Nino: Great food, but service needs work - review

While the food is very good, the service needs some work. The waitresses were inexperienced and didn’t know the menu or how to serve professionally.

 Nino (photo credit: Aviya Ashush)
Nino
(photo credit: Aviya Ashush)

You know you’ve lived somewhere for a long time when you start to refer to current locations with what used to be there. So when someone asked me where Nino is, I answered without thinking, “Where Roza used to be.”

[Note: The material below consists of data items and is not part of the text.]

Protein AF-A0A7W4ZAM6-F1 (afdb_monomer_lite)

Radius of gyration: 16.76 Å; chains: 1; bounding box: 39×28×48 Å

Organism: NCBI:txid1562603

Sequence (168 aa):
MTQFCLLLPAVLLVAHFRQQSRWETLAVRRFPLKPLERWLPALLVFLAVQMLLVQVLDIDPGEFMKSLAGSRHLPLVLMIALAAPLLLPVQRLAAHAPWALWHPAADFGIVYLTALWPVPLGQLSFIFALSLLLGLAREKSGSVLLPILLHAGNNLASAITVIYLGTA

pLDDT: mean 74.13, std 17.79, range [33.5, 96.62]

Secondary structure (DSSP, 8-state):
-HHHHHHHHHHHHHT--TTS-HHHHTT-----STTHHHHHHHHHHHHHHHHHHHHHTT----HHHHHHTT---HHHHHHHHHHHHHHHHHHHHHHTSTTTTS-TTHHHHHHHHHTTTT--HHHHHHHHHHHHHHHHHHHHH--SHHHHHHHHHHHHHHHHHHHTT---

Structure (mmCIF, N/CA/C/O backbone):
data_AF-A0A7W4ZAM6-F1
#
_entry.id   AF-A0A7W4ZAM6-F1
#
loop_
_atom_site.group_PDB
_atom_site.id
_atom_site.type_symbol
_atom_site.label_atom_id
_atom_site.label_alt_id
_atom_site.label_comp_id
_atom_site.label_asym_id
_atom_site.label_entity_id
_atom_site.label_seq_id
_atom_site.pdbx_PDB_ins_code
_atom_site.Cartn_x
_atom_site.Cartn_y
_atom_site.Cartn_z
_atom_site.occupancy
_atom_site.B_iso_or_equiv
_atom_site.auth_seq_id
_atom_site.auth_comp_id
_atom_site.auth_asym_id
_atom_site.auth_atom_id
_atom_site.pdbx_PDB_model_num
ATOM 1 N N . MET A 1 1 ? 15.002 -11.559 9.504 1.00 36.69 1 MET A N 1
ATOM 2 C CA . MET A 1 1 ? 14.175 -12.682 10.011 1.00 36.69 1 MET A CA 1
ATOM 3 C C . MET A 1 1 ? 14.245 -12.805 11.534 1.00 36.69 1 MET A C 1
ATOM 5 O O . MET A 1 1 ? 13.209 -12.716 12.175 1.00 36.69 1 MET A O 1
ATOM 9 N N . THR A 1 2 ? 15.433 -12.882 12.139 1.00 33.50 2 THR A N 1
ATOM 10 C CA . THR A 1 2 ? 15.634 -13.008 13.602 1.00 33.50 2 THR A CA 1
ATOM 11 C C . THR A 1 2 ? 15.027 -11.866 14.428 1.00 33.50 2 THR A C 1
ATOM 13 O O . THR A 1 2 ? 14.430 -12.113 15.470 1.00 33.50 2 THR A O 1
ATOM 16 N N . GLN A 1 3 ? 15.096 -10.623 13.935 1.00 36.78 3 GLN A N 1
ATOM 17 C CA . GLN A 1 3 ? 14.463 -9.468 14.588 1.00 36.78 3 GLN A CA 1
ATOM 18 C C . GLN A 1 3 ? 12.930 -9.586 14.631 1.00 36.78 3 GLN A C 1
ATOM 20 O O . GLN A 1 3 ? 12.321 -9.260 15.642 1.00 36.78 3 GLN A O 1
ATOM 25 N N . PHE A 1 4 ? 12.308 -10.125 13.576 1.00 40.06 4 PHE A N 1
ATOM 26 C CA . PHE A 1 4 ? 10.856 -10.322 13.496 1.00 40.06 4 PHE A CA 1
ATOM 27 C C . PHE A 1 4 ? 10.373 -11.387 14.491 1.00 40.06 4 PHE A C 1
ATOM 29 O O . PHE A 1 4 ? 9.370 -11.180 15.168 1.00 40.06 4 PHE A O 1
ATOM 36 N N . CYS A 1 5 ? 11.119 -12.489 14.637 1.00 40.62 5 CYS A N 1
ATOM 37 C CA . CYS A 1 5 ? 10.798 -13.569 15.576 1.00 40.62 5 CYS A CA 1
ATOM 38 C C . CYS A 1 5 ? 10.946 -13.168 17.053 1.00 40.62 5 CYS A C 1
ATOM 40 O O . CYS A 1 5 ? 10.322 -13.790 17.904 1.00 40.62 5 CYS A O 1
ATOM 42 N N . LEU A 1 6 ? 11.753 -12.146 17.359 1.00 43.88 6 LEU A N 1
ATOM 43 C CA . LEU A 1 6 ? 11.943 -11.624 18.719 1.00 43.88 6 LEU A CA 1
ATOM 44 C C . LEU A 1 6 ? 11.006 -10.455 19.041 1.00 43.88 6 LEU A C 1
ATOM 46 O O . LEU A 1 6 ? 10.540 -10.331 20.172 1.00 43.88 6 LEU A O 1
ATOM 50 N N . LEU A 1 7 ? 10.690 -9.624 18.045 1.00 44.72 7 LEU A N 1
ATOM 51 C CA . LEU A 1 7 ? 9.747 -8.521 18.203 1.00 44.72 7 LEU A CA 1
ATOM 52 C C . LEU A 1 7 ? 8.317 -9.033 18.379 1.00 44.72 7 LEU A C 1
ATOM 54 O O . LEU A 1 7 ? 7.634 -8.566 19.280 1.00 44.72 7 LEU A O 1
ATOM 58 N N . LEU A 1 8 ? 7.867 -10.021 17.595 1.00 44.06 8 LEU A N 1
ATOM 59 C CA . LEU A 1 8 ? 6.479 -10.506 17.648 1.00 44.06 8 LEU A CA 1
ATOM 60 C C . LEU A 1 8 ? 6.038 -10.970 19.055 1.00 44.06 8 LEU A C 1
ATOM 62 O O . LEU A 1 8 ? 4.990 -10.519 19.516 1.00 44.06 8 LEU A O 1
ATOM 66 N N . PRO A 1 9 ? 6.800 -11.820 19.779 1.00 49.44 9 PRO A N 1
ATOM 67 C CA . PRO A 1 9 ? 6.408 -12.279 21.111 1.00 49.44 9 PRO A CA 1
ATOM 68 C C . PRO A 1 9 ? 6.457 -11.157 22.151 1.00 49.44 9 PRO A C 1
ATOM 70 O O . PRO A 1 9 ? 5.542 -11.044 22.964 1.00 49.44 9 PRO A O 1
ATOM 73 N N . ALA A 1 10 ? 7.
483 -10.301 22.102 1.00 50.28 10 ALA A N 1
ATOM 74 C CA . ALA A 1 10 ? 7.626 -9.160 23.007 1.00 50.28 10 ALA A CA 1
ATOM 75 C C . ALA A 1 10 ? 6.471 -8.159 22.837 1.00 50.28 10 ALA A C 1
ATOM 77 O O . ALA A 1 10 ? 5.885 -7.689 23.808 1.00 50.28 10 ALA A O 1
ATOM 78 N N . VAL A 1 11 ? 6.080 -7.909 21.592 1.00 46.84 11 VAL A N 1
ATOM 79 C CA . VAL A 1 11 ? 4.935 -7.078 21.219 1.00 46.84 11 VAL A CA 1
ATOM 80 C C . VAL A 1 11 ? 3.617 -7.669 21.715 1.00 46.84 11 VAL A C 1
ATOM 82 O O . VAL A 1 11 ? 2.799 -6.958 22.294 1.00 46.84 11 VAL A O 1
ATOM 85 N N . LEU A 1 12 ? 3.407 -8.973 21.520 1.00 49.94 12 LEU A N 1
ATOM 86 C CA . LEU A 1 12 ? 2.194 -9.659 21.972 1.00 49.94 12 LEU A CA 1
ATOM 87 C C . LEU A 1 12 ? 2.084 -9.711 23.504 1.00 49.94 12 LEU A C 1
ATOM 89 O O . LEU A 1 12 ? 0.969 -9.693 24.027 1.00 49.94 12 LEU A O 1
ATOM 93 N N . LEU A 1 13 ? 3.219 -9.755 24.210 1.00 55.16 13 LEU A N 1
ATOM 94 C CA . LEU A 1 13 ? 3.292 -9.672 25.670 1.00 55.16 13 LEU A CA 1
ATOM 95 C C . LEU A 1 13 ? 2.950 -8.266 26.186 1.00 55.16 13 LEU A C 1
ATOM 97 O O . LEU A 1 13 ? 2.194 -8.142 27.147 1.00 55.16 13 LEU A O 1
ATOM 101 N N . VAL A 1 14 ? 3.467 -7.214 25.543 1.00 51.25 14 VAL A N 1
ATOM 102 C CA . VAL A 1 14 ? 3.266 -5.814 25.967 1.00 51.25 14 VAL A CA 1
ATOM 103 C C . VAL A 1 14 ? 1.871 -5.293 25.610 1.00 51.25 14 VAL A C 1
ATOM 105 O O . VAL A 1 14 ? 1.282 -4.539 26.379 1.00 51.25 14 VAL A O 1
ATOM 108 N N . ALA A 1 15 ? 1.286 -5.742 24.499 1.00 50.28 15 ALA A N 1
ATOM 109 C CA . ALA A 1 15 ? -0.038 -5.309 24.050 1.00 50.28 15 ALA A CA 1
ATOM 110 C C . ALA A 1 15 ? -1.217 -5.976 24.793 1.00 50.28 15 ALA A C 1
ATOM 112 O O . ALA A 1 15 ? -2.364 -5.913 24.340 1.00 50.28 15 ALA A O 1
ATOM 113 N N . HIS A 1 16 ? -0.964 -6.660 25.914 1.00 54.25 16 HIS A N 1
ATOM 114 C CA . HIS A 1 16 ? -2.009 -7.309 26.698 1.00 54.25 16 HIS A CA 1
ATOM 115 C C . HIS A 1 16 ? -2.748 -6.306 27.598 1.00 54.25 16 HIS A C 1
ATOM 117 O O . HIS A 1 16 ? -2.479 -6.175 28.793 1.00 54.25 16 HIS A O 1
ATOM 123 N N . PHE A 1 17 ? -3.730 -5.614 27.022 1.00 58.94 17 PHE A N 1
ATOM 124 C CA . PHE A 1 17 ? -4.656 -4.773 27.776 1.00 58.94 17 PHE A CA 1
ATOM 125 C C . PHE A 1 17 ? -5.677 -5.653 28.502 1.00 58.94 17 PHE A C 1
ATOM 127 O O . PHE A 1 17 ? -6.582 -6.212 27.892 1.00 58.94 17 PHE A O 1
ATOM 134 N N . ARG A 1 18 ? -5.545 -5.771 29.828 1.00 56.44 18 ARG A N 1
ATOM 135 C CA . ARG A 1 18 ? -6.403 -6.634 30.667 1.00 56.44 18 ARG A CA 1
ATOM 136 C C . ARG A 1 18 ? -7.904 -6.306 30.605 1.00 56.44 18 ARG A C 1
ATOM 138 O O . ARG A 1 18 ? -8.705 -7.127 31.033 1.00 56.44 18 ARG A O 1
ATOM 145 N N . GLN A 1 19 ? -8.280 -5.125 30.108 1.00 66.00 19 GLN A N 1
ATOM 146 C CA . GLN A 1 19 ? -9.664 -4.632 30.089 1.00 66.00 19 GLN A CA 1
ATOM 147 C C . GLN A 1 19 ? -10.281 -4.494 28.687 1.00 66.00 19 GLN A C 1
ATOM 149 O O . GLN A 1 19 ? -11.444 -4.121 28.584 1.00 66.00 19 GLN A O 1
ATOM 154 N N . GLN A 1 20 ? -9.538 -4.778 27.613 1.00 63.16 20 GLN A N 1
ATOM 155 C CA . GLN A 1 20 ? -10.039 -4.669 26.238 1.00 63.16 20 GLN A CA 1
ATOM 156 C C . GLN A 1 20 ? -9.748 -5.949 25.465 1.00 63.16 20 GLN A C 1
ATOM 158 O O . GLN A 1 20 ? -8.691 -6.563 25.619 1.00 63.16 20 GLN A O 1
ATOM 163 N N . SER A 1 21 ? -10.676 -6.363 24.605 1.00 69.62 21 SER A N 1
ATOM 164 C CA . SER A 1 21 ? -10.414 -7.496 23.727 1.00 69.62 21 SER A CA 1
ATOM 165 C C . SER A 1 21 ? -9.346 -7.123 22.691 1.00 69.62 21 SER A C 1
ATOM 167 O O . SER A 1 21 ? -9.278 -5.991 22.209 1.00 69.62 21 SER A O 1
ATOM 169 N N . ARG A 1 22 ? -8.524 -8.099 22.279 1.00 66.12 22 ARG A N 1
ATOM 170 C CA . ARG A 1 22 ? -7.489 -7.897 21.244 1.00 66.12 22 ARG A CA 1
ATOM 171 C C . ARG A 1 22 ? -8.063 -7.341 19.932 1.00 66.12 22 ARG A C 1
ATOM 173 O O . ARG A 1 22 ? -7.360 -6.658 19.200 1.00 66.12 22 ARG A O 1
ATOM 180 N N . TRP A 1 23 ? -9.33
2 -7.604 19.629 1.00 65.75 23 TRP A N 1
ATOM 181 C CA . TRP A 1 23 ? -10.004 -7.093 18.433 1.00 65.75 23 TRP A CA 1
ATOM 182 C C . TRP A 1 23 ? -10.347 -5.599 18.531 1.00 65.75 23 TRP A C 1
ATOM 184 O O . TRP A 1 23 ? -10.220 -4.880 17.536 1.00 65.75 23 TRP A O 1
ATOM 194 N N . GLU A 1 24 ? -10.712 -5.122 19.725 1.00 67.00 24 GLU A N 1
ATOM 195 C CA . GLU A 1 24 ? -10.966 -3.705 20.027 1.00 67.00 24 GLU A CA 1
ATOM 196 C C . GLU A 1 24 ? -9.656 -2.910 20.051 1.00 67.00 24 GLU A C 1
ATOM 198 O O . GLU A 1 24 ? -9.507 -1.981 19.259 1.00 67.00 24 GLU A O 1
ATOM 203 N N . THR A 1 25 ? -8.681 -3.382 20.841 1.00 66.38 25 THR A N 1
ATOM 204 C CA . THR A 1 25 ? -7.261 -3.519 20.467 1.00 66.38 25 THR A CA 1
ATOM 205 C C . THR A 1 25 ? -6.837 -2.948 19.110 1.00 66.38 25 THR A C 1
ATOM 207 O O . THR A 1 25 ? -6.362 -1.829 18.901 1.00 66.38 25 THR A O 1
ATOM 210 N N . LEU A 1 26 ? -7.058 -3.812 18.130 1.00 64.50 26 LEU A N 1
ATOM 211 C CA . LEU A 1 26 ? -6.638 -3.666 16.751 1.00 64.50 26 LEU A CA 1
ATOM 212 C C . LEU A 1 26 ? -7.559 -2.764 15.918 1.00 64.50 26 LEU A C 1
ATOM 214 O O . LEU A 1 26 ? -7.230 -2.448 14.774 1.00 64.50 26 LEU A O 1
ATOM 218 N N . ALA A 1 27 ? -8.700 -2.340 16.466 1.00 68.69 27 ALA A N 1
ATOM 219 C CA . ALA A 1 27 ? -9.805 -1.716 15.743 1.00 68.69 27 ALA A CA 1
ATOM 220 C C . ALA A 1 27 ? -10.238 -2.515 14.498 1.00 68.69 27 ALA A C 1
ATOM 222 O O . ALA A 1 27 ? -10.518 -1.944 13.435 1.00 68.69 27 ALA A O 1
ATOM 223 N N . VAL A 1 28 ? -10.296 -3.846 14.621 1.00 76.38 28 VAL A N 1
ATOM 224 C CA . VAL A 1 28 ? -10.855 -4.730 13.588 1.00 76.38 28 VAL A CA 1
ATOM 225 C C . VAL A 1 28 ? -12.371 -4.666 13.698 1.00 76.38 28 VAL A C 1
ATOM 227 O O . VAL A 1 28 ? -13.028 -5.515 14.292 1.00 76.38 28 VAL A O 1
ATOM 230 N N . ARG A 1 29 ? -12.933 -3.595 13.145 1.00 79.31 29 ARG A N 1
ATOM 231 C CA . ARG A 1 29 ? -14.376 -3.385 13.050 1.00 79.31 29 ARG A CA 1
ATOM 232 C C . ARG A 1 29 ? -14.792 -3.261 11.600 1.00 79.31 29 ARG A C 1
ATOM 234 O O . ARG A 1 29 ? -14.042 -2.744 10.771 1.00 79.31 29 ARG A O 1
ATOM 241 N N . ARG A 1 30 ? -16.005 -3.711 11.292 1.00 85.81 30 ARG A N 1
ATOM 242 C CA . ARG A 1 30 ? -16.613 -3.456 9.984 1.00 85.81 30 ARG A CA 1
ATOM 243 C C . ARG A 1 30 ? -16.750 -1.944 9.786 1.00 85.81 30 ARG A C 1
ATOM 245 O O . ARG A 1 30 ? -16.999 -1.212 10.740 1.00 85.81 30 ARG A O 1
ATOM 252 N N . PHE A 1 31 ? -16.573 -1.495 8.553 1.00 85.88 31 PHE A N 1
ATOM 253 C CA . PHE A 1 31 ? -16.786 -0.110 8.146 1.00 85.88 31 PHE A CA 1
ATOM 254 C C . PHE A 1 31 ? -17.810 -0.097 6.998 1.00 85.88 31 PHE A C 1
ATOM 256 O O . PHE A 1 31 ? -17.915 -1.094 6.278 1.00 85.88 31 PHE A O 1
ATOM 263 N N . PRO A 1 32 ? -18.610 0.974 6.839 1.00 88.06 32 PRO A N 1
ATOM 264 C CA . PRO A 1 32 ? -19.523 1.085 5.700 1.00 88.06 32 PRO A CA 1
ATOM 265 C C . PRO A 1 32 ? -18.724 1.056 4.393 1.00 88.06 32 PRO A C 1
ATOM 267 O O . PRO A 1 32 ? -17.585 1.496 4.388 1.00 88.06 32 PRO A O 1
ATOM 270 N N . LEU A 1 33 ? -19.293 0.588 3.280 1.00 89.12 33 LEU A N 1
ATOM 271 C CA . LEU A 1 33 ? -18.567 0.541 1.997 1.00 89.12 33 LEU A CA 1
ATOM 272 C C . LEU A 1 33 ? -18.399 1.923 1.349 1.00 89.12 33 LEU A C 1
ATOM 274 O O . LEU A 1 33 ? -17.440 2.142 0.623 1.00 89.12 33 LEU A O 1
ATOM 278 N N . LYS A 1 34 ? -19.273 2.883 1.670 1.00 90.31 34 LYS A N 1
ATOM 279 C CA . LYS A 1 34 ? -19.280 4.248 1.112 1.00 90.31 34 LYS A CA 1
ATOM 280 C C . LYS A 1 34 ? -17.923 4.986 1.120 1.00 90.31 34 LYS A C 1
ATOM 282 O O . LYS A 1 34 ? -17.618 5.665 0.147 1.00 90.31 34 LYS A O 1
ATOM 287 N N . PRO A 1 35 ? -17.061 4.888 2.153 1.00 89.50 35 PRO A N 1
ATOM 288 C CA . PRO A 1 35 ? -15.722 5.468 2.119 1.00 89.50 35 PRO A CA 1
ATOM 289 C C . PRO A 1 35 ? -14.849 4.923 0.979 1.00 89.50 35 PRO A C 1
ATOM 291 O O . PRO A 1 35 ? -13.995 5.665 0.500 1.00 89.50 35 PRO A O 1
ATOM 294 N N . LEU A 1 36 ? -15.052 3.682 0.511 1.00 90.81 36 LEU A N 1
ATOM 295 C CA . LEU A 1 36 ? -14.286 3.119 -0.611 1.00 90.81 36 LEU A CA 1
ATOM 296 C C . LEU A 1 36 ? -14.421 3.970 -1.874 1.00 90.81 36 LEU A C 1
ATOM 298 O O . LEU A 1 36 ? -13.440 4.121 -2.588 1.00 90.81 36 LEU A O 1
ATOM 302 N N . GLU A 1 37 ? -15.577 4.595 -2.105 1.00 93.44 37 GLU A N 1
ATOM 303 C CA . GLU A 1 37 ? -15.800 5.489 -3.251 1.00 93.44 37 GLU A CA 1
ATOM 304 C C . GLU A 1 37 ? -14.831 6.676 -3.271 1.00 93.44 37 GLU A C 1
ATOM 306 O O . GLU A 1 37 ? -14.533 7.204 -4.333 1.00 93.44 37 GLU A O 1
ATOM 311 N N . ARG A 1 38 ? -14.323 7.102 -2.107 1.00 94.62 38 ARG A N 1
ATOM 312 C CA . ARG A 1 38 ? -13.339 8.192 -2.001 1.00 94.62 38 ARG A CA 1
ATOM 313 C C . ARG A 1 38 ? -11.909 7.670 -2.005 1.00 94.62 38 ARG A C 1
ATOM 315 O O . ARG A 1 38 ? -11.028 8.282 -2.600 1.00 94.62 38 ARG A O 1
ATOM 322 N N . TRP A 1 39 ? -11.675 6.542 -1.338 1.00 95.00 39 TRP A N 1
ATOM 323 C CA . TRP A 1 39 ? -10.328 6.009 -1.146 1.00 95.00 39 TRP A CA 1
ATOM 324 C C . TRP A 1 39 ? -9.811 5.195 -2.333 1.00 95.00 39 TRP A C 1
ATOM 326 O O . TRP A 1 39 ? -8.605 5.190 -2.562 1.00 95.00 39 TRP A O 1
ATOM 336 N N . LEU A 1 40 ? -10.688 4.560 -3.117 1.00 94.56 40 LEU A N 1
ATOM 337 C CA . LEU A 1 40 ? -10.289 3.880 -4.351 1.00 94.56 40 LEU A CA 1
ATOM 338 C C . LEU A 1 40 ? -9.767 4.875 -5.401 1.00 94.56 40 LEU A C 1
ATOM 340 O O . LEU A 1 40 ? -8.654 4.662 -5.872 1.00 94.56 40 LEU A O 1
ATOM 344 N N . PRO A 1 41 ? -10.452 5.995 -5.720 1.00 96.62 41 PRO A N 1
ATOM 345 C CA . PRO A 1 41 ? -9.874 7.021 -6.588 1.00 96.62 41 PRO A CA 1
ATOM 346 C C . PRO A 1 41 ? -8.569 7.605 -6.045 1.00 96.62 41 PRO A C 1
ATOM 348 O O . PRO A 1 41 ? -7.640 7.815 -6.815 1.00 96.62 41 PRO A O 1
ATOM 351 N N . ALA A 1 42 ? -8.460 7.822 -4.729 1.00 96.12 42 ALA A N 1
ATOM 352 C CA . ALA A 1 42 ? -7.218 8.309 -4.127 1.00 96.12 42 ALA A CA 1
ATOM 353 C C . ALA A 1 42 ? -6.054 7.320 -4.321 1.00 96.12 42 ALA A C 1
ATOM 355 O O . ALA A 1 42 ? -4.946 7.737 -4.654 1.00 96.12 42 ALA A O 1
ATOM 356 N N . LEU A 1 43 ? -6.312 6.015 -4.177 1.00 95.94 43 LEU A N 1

Nino joins a growing number of restaurants with mehadrin kashrut, a sign that the haredi population is going out more to restaurants. As the tourists begin to come back, I expect the mehadrin restaurants to be even more popular.

Twenty years ago, Emek Refaim was south Jerusalem’s culinary hub. That changed once the First Station opened, with its large parking lot. Parking can still be tough on Emek Refaim Street, but if you haven’t been there in a while, it’s worth a visit.

The restaurant is large with two dining rooms – one closest to the kitchen with the name “Roza” in bright white lights, and a larger dining room a little further away. The decor is modern with gray slate tables and black leather chairs.

Chef David Golan says Nino is the “little sister” of Roza, and he described it as “a chef restaurant with Mediterranean food.” I enjoyed the menu at Roza, but the food at Nino is much better.

 Nino (credit: Aviya Ashush)
Nino (credit: Aviya Ashush)

As we sat down, the couple behind us asked to speak to the chef.

“I’ve eaten asado all over Jerusalem, but it is never as tender and tasty as it is here,” Alan Levy told Golan, who beamed at the complement.

It turns out the Levys, who made aliyah from Queens six years ago, go out for dinner every Sunday night.

“It’s our date night,” Levy told me. “And we’ve been married for 48 years.”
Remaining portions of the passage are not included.